La confianza ciudadana en las instituciones se ha quebrado. Y solo la verdad, la transparencia y una justicia auténtica —no instrumental— permitirán empezar a reconstruir lo que este sistema ha destruido.

Pero sería un error monumental pensar que esta situación puede sostenerse indefinidamente o que basta con sustituir un modelo viciado por otro revestido de novedades retóricas, pero sin cambios estructurales reales. Ni el continuismo disfrazado ni la teatralización del conflicto político —como esas mociones de censura que se anuncian con estruendo, pero sin propósito transformador alguno— son soluciones viables. Más bien representan la perpetuación del deterioro mediante una gran gesticulación, que alimenta el hartazgo social y debilita aún más las bases del sistema democrático.
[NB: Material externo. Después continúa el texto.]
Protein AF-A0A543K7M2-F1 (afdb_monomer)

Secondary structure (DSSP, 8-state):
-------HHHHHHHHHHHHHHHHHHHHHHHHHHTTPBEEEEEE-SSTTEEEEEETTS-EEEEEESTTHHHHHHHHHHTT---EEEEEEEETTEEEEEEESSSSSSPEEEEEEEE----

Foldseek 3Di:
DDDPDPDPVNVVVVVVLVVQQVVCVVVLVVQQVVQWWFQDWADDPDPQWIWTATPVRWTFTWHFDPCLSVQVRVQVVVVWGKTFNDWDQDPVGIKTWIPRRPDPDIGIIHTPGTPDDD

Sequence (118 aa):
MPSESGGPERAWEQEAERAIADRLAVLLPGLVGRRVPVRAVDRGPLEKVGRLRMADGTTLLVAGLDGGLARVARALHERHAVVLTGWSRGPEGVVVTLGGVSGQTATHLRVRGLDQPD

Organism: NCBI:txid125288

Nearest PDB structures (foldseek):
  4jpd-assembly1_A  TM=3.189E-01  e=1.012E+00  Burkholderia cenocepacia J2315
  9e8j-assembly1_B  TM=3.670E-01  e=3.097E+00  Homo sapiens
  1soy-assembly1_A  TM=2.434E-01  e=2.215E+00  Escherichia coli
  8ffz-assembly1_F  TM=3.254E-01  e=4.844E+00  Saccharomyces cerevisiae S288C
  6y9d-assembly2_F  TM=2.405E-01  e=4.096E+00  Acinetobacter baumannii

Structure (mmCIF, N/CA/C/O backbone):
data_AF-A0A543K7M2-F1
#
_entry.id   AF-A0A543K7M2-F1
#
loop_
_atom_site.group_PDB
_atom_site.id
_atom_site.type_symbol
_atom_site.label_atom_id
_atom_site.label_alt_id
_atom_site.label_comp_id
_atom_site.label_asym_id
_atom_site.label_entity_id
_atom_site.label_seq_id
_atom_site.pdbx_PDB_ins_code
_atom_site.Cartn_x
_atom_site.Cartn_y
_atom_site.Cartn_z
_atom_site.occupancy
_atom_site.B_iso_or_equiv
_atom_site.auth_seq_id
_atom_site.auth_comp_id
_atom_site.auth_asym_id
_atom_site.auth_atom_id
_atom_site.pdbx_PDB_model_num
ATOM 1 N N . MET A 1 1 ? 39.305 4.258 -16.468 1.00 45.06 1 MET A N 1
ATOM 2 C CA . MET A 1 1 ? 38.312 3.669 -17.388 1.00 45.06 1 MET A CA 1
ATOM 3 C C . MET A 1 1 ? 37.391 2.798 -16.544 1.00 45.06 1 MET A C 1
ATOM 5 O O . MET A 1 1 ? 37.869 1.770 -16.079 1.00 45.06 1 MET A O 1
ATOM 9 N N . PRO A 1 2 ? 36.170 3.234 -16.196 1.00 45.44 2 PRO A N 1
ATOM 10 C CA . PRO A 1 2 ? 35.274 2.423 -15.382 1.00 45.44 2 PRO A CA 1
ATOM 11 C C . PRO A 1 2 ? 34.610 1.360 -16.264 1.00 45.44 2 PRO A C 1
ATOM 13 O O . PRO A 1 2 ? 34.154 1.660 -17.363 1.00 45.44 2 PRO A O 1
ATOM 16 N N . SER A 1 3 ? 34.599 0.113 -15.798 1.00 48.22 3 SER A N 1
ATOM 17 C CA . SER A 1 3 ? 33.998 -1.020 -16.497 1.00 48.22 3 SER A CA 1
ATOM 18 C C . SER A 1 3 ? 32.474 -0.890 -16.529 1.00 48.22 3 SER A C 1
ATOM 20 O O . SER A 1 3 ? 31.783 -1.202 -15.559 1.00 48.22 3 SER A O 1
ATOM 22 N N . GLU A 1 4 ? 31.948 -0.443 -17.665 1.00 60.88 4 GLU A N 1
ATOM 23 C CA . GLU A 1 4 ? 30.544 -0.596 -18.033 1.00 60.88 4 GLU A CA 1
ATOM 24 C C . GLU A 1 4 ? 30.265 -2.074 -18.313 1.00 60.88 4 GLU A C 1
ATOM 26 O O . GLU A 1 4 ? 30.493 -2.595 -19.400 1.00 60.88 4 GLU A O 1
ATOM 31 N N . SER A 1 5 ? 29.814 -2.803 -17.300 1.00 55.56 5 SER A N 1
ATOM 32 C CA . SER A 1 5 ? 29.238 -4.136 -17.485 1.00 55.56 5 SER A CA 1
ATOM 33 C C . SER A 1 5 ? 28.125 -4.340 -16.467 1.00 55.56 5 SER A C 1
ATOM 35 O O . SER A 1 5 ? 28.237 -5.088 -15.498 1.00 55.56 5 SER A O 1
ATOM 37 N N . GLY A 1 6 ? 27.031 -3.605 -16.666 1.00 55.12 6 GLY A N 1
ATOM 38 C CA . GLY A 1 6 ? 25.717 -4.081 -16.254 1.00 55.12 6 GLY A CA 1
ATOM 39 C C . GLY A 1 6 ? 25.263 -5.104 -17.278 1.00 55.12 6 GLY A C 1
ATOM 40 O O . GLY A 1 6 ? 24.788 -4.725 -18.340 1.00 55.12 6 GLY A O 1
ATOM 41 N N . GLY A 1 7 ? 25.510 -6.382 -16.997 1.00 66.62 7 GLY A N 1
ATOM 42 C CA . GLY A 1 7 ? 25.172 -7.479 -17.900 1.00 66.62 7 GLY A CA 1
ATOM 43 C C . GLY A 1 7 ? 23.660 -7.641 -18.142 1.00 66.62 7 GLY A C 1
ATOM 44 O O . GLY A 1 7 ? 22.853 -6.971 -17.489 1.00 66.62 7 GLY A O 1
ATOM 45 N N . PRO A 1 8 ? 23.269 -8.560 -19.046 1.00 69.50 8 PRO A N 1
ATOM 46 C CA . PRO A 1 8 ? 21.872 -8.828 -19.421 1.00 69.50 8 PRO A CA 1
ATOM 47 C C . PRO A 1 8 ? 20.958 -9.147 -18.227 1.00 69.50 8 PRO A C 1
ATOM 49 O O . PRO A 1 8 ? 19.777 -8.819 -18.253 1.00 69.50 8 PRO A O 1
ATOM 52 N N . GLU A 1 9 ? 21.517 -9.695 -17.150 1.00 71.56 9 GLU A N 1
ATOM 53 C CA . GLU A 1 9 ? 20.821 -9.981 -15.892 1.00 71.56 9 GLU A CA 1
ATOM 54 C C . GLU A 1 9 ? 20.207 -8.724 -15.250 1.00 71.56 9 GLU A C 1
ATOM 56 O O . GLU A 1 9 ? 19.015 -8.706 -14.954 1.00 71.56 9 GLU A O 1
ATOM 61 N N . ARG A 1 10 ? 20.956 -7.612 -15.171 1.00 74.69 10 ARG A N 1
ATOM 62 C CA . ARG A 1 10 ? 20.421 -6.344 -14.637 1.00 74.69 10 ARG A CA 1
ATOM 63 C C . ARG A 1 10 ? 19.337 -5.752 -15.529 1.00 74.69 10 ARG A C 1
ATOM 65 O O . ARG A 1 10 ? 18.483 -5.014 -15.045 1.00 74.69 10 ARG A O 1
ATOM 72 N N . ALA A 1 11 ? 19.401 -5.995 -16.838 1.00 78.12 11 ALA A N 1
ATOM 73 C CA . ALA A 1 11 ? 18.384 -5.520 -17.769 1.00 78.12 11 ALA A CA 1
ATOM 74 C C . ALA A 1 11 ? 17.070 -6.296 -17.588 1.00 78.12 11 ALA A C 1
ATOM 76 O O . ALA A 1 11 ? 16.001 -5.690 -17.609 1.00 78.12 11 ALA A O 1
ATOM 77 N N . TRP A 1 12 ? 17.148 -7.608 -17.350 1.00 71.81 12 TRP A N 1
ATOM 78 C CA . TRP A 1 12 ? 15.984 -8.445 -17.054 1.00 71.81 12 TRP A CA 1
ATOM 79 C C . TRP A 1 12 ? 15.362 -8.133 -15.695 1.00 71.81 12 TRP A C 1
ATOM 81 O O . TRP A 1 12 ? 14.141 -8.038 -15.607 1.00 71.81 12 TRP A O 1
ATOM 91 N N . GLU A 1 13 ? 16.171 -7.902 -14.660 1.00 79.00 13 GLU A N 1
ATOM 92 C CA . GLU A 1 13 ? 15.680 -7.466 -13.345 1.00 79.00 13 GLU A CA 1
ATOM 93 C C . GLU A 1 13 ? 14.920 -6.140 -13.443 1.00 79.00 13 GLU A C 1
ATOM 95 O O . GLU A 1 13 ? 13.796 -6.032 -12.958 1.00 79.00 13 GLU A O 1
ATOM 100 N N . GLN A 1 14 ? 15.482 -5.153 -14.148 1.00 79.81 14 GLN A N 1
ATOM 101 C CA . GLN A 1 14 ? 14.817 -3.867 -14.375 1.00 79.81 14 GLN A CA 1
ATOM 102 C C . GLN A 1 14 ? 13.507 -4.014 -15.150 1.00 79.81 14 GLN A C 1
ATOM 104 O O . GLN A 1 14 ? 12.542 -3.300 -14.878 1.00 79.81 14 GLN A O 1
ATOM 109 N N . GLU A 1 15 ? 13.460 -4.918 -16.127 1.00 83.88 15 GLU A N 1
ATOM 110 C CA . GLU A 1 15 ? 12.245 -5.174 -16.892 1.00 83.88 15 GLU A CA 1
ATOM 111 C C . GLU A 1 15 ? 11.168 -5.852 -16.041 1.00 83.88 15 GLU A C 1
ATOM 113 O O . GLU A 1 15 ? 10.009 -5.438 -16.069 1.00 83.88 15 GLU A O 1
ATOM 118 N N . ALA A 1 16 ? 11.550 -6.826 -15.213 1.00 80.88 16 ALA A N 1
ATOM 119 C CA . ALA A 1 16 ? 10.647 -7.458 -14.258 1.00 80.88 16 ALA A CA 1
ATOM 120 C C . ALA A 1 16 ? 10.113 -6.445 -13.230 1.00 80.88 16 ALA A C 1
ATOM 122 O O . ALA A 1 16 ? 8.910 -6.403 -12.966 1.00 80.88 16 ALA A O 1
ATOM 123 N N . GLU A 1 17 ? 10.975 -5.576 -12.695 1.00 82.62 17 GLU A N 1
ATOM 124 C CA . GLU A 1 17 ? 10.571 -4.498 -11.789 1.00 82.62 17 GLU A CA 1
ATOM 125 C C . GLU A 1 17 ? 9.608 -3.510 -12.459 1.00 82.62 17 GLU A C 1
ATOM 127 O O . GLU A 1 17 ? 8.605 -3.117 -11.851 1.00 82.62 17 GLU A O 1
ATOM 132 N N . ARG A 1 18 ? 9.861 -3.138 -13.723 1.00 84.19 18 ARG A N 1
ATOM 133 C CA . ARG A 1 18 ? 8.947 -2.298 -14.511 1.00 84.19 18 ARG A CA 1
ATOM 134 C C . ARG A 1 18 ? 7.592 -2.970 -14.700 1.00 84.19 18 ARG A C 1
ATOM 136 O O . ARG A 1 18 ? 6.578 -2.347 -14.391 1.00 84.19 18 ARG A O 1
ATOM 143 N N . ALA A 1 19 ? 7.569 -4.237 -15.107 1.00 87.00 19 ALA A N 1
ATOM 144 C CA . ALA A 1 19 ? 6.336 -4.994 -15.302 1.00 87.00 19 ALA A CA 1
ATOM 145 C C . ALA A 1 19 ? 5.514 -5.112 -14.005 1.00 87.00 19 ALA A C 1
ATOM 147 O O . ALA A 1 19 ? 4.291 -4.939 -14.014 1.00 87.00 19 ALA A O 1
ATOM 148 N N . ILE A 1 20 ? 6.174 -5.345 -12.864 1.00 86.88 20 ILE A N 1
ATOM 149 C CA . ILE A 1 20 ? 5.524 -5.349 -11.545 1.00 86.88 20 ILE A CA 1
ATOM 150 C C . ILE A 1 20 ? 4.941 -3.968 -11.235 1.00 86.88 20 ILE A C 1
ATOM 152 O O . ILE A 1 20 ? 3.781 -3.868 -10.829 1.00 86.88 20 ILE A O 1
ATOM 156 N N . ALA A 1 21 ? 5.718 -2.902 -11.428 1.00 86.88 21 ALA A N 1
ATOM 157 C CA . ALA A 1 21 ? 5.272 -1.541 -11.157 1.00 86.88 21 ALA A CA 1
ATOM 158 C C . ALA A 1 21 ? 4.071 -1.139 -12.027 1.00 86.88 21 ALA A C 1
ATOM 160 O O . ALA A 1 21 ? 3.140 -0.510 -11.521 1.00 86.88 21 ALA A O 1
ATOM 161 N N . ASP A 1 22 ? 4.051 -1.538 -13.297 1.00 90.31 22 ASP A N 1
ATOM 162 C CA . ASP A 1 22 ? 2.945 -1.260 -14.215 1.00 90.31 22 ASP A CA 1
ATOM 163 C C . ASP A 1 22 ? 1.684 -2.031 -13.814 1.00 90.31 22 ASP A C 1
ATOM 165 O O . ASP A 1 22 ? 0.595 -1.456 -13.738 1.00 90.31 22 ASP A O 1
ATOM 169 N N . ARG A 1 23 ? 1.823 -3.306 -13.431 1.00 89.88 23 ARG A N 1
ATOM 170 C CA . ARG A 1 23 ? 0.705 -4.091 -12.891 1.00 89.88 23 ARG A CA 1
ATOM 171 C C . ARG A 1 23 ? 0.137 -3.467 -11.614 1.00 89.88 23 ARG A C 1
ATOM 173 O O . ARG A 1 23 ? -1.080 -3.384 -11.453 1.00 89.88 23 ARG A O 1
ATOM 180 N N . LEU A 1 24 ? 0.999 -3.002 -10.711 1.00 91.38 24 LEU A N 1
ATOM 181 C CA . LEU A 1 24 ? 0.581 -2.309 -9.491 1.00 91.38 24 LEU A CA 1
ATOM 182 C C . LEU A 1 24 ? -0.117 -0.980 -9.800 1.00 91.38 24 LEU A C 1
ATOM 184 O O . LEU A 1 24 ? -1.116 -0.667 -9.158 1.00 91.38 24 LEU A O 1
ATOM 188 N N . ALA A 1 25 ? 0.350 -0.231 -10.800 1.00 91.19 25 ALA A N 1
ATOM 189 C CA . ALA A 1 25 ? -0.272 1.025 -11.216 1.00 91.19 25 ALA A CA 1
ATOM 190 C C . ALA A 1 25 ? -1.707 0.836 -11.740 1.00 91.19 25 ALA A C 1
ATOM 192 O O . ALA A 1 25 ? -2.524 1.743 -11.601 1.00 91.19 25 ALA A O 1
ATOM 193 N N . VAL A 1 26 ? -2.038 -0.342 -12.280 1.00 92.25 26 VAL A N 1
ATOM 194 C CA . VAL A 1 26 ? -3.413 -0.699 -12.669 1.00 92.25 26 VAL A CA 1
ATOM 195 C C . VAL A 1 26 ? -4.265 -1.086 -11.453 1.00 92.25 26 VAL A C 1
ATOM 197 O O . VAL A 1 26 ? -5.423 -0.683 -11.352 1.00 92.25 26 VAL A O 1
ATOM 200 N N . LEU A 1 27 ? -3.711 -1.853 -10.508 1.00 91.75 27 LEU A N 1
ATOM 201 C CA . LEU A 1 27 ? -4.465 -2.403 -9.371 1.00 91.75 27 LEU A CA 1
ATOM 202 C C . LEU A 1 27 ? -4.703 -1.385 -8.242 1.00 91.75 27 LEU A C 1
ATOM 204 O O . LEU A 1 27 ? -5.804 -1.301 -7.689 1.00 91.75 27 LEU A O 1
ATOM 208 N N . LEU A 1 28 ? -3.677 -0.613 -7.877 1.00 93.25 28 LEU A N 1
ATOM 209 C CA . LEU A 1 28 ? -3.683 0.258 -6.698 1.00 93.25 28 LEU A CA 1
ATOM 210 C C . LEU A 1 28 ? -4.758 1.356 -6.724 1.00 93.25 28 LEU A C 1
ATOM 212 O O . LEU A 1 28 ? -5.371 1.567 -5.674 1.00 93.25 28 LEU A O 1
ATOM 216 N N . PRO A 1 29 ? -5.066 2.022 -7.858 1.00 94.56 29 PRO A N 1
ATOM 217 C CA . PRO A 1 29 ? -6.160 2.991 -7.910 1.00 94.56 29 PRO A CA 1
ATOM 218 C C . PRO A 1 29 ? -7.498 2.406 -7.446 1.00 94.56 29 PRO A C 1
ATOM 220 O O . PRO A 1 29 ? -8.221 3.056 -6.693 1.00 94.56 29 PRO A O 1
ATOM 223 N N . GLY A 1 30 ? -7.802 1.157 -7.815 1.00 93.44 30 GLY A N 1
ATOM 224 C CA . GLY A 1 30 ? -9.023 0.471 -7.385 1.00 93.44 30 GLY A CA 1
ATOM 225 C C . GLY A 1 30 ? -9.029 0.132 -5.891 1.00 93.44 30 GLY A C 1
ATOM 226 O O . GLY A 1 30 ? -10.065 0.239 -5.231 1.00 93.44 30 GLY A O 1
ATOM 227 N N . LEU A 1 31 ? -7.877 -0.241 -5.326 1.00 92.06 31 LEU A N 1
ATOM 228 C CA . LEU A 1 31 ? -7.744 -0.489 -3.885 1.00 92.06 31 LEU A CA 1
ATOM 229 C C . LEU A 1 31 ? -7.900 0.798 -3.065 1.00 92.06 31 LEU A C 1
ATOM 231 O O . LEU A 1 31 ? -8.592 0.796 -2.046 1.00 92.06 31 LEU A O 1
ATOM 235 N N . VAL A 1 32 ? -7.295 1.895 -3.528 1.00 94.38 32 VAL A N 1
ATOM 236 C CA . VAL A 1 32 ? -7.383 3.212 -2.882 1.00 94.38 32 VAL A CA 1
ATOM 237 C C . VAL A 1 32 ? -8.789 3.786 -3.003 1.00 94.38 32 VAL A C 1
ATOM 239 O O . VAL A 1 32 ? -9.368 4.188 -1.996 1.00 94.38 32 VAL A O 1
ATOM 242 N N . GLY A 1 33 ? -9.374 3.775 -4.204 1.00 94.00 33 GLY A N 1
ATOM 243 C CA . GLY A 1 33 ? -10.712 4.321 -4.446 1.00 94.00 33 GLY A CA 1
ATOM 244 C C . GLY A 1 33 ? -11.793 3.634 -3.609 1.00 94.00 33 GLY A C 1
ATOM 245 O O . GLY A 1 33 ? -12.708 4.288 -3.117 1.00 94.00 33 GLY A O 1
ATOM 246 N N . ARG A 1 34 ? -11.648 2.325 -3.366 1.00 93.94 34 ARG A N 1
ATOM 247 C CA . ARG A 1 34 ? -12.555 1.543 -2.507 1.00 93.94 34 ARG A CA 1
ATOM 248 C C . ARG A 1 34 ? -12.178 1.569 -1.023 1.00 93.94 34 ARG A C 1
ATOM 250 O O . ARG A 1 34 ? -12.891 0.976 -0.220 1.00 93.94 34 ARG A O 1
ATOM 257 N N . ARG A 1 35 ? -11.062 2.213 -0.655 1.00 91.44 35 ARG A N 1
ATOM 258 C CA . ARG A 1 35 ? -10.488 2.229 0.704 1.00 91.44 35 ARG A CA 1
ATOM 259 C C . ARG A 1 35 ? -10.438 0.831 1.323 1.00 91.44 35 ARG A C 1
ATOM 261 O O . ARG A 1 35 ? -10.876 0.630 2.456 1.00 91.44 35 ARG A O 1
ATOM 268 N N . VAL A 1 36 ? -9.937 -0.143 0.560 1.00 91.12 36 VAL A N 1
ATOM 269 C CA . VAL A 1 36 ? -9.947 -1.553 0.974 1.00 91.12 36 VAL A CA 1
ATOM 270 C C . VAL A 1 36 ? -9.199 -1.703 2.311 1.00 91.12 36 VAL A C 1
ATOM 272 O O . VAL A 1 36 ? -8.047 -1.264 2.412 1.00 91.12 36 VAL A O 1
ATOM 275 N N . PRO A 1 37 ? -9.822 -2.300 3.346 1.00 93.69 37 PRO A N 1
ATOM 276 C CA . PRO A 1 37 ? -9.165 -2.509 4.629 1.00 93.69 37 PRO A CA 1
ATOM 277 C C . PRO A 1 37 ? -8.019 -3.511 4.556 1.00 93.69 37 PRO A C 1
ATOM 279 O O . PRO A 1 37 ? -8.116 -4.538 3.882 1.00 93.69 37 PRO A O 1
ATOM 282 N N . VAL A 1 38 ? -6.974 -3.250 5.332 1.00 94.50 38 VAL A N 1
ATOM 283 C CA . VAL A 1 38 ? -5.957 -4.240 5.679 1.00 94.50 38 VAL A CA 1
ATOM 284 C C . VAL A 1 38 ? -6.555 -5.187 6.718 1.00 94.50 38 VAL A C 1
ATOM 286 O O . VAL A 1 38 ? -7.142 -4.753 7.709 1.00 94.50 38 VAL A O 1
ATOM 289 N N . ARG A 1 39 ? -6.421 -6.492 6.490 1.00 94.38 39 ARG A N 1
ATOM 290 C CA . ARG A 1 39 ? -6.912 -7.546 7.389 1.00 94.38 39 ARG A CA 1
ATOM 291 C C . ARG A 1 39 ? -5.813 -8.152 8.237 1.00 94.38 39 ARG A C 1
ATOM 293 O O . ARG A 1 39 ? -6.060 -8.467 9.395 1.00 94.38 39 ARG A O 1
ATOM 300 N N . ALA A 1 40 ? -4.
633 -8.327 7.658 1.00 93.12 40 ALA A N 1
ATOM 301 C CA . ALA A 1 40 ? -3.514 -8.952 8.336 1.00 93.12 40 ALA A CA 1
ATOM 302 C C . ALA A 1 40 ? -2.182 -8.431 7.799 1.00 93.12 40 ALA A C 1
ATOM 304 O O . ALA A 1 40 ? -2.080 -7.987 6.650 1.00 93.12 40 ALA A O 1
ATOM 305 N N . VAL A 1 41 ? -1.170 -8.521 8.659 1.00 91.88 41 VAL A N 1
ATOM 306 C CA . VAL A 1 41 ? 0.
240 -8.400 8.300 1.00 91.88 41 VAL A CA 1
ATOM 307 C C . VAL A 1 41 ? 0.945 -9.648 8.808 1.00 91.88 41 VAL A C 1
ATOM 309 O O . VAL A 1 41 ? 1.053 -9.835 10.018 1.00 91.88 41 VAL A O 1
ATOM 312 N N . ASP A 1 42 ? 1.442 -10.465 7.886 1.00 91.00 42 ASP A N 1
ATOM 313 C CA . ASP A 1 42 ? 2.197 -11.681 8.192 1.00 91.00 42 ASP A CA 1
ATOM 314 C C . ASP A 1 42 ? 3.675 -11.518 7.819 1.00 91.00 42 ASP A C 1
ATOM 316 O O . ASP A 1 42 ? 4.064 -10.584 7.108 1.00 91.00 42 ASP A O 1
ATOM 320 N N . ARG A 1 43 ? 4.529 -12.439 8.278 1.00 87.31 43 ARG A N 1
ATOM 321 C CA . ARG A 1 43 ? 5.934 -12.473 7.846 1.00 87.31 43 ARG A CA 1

Lo que se requiere no es una reconfiguración cosmética del poder, sino un nuevo paradigma institucional que repudie las prácticas del pasado, abra espacios reales al pluralismo político y reconstruya la legitimidad desde la ética pública, el respeto a los derechos fundamentales y la verdad. Sin ese horizonte, cualquier reforma será solo otra forma de consolidar la putrefacción.

Hasta entonces, cualquier discurso democrático será una impostura. Y cualquier silencio, una forma de complicidad.